■ **Directions for this task**: Retype only the lines below from the one with "ATOM 32 C C . PRO A 1 5 ?" to the one with "ATOM 89 N N", inclusive, skipping every image.

(Items from a data source)
--------
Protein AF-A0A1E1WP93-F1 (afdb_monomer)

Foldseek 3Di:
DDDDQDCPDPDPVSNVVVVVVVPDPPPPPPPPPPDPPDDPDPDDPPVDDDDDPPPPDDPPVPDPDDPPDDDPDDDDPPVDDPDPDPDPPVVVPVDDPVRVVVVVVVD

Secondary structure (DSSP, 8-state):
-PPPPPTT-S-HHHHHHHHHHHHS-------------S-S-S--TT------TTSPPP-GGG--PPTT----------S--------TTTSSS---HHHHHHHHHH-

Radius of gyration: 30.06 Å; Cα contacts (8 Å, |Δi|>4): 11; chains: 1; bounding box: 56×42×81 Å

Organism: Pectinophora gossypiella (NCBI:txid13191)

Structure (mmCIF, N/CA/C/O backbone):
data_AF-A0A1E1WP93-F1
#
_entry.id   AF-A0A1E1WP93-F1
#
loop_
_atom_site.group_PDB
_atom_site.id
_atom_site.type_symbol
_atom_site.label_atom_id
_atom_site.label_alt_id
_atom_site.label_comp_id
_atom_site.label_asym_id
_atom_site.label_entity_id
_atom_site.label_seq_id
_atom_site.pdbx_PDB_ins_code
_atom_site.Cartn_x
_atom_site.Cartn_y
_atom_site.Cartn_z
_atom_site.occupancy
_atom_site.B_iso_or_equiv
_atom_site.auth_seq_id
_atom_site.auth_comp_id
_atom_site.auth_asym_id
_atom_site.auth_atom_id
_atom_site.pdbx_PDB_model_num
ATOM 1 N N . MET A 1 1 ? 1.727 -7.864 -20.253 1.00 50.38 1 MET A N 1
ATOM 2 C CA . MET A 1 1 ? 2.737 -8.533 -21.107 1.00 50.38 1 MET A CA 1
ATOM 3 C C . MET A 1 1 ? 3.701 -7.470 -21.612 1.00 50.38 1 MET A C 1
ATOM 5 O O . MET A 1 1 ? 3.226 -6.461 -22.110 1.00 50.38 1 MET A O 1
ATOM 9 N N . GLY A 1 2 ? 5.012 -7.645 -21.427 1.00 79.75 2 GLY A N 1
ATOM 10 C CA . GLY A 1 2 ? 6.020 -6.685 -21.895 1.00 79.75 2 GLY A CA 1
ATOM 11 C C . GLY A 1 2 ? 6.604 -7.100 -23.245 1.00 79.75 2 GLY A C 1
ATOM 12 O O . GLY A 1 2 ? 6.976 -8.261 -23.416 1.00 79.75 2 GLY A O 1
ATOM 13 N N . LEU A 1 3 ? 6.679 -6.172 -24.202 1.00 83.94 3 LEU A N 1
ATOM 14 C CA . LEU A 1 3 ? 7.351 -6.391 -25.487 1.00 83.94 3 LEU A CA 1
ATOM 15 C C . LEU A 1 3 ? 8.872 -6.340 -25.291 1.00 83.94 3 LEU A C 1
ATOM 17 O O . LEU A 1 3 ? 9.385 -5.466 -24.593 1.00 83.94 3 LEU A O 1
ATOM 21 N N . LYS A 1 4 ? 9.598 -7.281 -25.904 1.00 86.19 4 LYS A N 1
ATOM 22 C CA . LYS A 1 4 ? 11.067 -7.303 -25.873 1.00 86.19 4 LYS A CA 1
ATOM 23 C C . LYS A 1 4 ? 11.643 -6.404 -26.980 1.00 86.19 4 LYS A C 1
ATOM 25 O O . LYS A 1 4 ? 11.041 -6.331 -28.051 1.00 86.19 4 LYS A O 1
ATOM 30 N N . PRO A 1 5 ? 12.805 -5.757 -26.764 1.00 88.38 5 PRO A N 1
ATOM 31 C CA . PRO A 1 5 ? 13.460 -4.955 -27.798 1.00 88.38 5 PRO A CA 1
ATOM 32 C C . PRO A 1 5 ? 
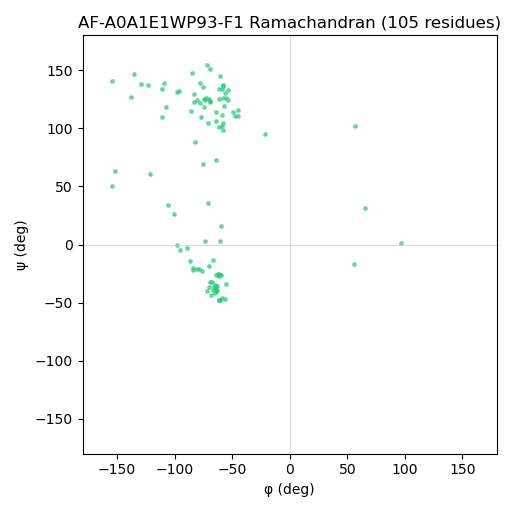13.835 -5.782 -29.038 1.00 88.38 5 PRO A C 1
ATOM 34 O O . PRO A 1 5 ? 14.246 -6.937 -28.911 1.00 88.38 5 PRO A O 1
ATOM 37 N N . ASN A 1 6 ? 13.743 -5.175 -30.228 1.00 90.62 6 ASN A N 1
ATOM 38 C CA . ASN A 1 6 ? 14.188 -5.783 -31.485 1.00 90.62 6 ASN A CA 1
ATOM 39 C C . ASN A 1 6 ? 15.728 -5.694 -31.621 1.00 90.62 6 ASN A C 1
ATOM 41 O O . ASN A 1 6 ? 16.259 -4.577 -31.649 1.00 90.62 6 ASN A O 1
ATOM 45 N N . PRO A 1 7 ? 16.451 -6.824 -31.773 1.00 84.94 7 PRO A N 1
ATOM 46 C CA . PRO A 1 7 ? 17.904 -6.831 -31.967 1.00 84.94 7 PRO A CA 1
ATOM 47 C C . PRO A 1 7 ? 18.380 -6.115 -33.239 1.00 84.94 7 PRO A C 1
ATOM 49 O O . PRO A 1 7 ? 19.504 -5.616 -33.277 1.00 84.94 7 PRO A O 1
ATOM 52 N N . GLN A 1 8 ? 17.540 -6.064 -34.275 1.00 90.69 8 GLN A N 1
ATOM 53 C CA . GLN A 1 8 ? 17.836 -5.442 -35.571 1.00 90.69 8 GLN A CA 1
ATOM 54 C C . GLN A 1 8 ? 17.098 -4.110 -35.737 1.00 90.69 8 GLN A C 1
ATOM 56 O O . GLN A 1 8 ? 16.660 -3.772 -36.828 1.00 90.69 8 GLN A O 1
ATOM 61 N N . CYS A 1 9 ? 16.911 -3.366 -34.646 1.00 91.12 9 CYS A N 1
ATOM 62 C CA . CYS A 1 9 ? 16.334 -2.030 -34.732 1.00 91.12 9 CYS A CA 1
ATOM 63 C C . CYS A 1 9 ? 17.192 -1.128 -35.640 1.00 91.12 9 CYS A C 1
ATOM 65 O O . CYS A 1 9 ? 18.419 -1.089 -35.495 1.00 91.12 9 CYS A O 1
ATOM 67 N N . ASP A 1 10 ? 16.534 -0.398 -36.544 1.00 92.50 10 ASP A N 1
ATOM 68 C CA . ASP A 1 10 ? 17.180 0.535 -37.477 1.00 92.50 10 ASP A CA 1
ATOM 69 C C . ASP A 1 10 ? 17.862 1.707 -36.748 1.00 92.50 10 ASP A C 1
ATOM 71 O O . ASP A 1 10 ? 18.858 2.252 -37.222 1.00 92.50 10 ASP A O 1
ATOM 75 N N . ASP A 1 11 ? 17.381 2.049 -35.549 1.00 93.44 11 ASP A N 1
ATOM 76 C CA . ASP A 1 11 ? 17.975 3.067 -34.687 1.00 93.44 11 ASP A CA 1
ATOM 77 C C . ASP A 1 11 ? 19.283 2.564 -34.040 1.00 93.44 11 ASP A C 1
ATOM 79 O O . ASP A 1 11 ? 19.339 1.535 -33.349 1.00 93.44 11 ASP A O 1
ATOM 83 N N . SER A 1 12 ? 20.366 3.314 -34.253 1.00 89.88 12 SER A N 1
ATOM 84 C CA . SER A 1 12 ? 21.682 3.053 -33.665 1.00 89.88 12 SER A CA 1
ATOM 85 C C . SER A 1 12 ? 21.687 3.211 -32.142 1.00 89.88 12 SER A C 1
ATOM 87 O O . SER A 1 12 ? 22.321 2.407 -31.450 1.00 89.88 12 SER A O 1
ATOM 89 N N . HIS A 1 13 ? 20.944 4.179 -31.600 1.00 94.12 13 HIS A N 1
ATOM 90 C CA . HIS A 1 13 ? 20.856 4.418 -30.160 1.00 94.12 13 HIS A CA 1
ATOM 91 C C . HIS A 1 13 ? 20.095 3.294 -29.457 1.00 94.12 13 HIS A C 1
ATOM 93 O O . HIS A 1 13 ? 20.489 2.869 -28.368 1.00 94.12 13 HIS A O 1
ATOM 99 N N . CYS A 1 14 ? 19.062 2.745 -30.103 1.00 92.25 14 CYS A N 1
ATOM 100 C CA . CYS A 1 14 ? 18.333 1.589 -29.588 1.00 92.25 14 CYS A CA 1
ATOM 101 C C . CYS A 1 14 ? 19.266 0.384 -29.384 1.00 92.25 14 CYS A C 1
ATOM 103 O O . CYS A 1 14 ? 19.264 -0.238 -28.319 1.00 92.25 14 CYS A O 1
ATOM 105 N N . ARG A 1 15 ? 20.124 0.082 -30.366 1.00 91.19 15 ARG A N 1
ATOM 106 C CA . ARG A 1 15 ? 21.098 -1.019 -30.270 1.00 91.19 15 ARG A CA 1
ATOM 107 C C . ARG A 1 15 ? 22.169 -0.770 -29.205 1.00 91.19 15 ARG A C 1
ATOM 109 O O . ARG A 1 15 ? 22.512 -1.699 -28.474 1.00 91.19 15 ARG A O 1
ATOM 116 N N . ALA A 1 16 ? 22.648 0.468 -29.069 1.00 91.75 16 ALA A N 1
ATOM 117 C CA . ALA A 1 16 ? 23.607 0.840 -28.026 1.00 91.75 16 ALA A CA 1
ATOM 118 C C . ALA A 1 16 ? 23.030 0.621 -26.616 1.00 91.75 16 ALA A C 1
--------
■ **Task response**:
ATOM 32 C C . PRO A 1 5 ? 
13.835 -5.782 -29.038 1.00 88.38 5 PRO A C 1
ATOM 34 O O . PRO A 1 5 ? 14.246 -6.937 -28.911 1.00 88.38 5 PRO A O 1
ATOM 37 N N . ASN A 1 6 ? 13.743 -5.175 -30.228 1.00 90.62 6 ASN A N 1
ATOM 38 C CA . ASN A 1 6 ? 14.188 -5.783 -31.485 1.00 90.62 6 ASN A CA 1
ATOM 39 C C . ASN A 1 6 ? 15.728 -5.694 -31.621 1.00 90.62 6 ASN A C 1
ATOM 41 O O . ASN A 1 6 ? 16.259 -4.577 -31.649 1.00 90.62 6 ASN A O 1
ATOM 45 N N . PRO A 1 7 ? 16.451 -6.824 -31.773 1.00 84.94 7 PRO A N 1
ATOM 46 C CA . PRO A 1 7 ? 17.904 -6.831 -31.967 1.00 84.94 7 PRO A CA 1
ATOM 47 C C . PRO A 1 7 ? 18.380 -6.115 -33.239 1.00 84.94 7 PRO A C 1
ATOM 49 O O . PRO A 1 7 ? 19.504 -5.616 -33.277 1.00 84.94 7 PRO A O 1
ATOM 52 N N . GLN A 1 8 ? 17.540 -6.064 -34.275 1.00 90.69 8 GLN A N 1
ATOM 53 C CA . GLN A 1 8 ? 17.836 -5.442 -35.571 1.00 90.69 8 GLN A CA 1
ATOM 54 C C . GLN A 1 8 ? 17.098 -4.110 -35.737 1.00 90.69 8 GLN A C 1
ATOM 56 O O . GLN A 1 8 ? 16.660 -3.772 -36.828 1.00 90.69 8 GLN A O 1
ATOM 61 N N . CYS A 1 9 ? 16.911 -3.366 -34.646 1.00 91.12 9 CYS A N 1
ATOM 62 C CA . CYS A 1 9 ? 16.334 -2.030 -34.732 1.00 91.12 9 CYS A CA 1
ATOM 63 C C . CYS A 1 9 ? 17.192 -1.128 -35.640 1.00 91.12 9 CYS A C 1
ATOM 65 O O . CYS A 1 9 ? 18.419 -1.089 -35.495 1.00 91.12 9 CYS A O 1
ATOM 67 N N . ASP A 1 10 ? 16.534 -0.398 -36.544 1.00 92.50 10 ASP A N 1
ATOM 68 C CA . ASP A 1 10 ? 17.180 0.535 -37.477 1.00 92.50 10 ASP A CA 1
ATOM 69 C C . ASP A 1 10 ? 17.862 1.707 -36.748 1.00 92.50 10 ASP A C 1
ATOM 71 O O . ASP A 1 10 ? 18.858 2.252 -37.222 1.00 92.50 10 ASP A O 1
ATOM 75 N N . ASP A 1 11 ? 17.381 2.049 -35.549 1.00 93.44 11 ASP A N 1
ATOM 76 C CA . ASP A 1 11 ? 17.975 3.067 -34.687 1.00 93.44 11 ASP A CA 1
ATOM 77 C C . ASP A 1 11 ? 19.283 2.564 -34.040 1.00 93.44 11 ASP A C 1
ATOM 79 O O . ASP A 1 11 ? 19.339 1.535 -33.349 1.00 93.44 11 ASP A O 1
ATOM 83 N N . SER A 1 12 ? 20.366 3.314 -34.253 1.00 89.88 12 SER A N 1
ATOM 84 C CA . SER A 1 12 ? 21.682 3.053 -33.665 1.00 89.88 12 SER A CA 1
ATOM 85 C C . SER A 1 12 ? 21.687 3.211 -32.142 1.00 89.88 12 SER A C 1
ATOM 87 O O . SER A 1 12 ? 22.321 2.407 -31.450 1.00 89.88 12 SER A O 1
ATOM 89 N N . HIS A 1 13 ? 20.944 4.179 -31.600 1.00 94.12 13 HIS A N 1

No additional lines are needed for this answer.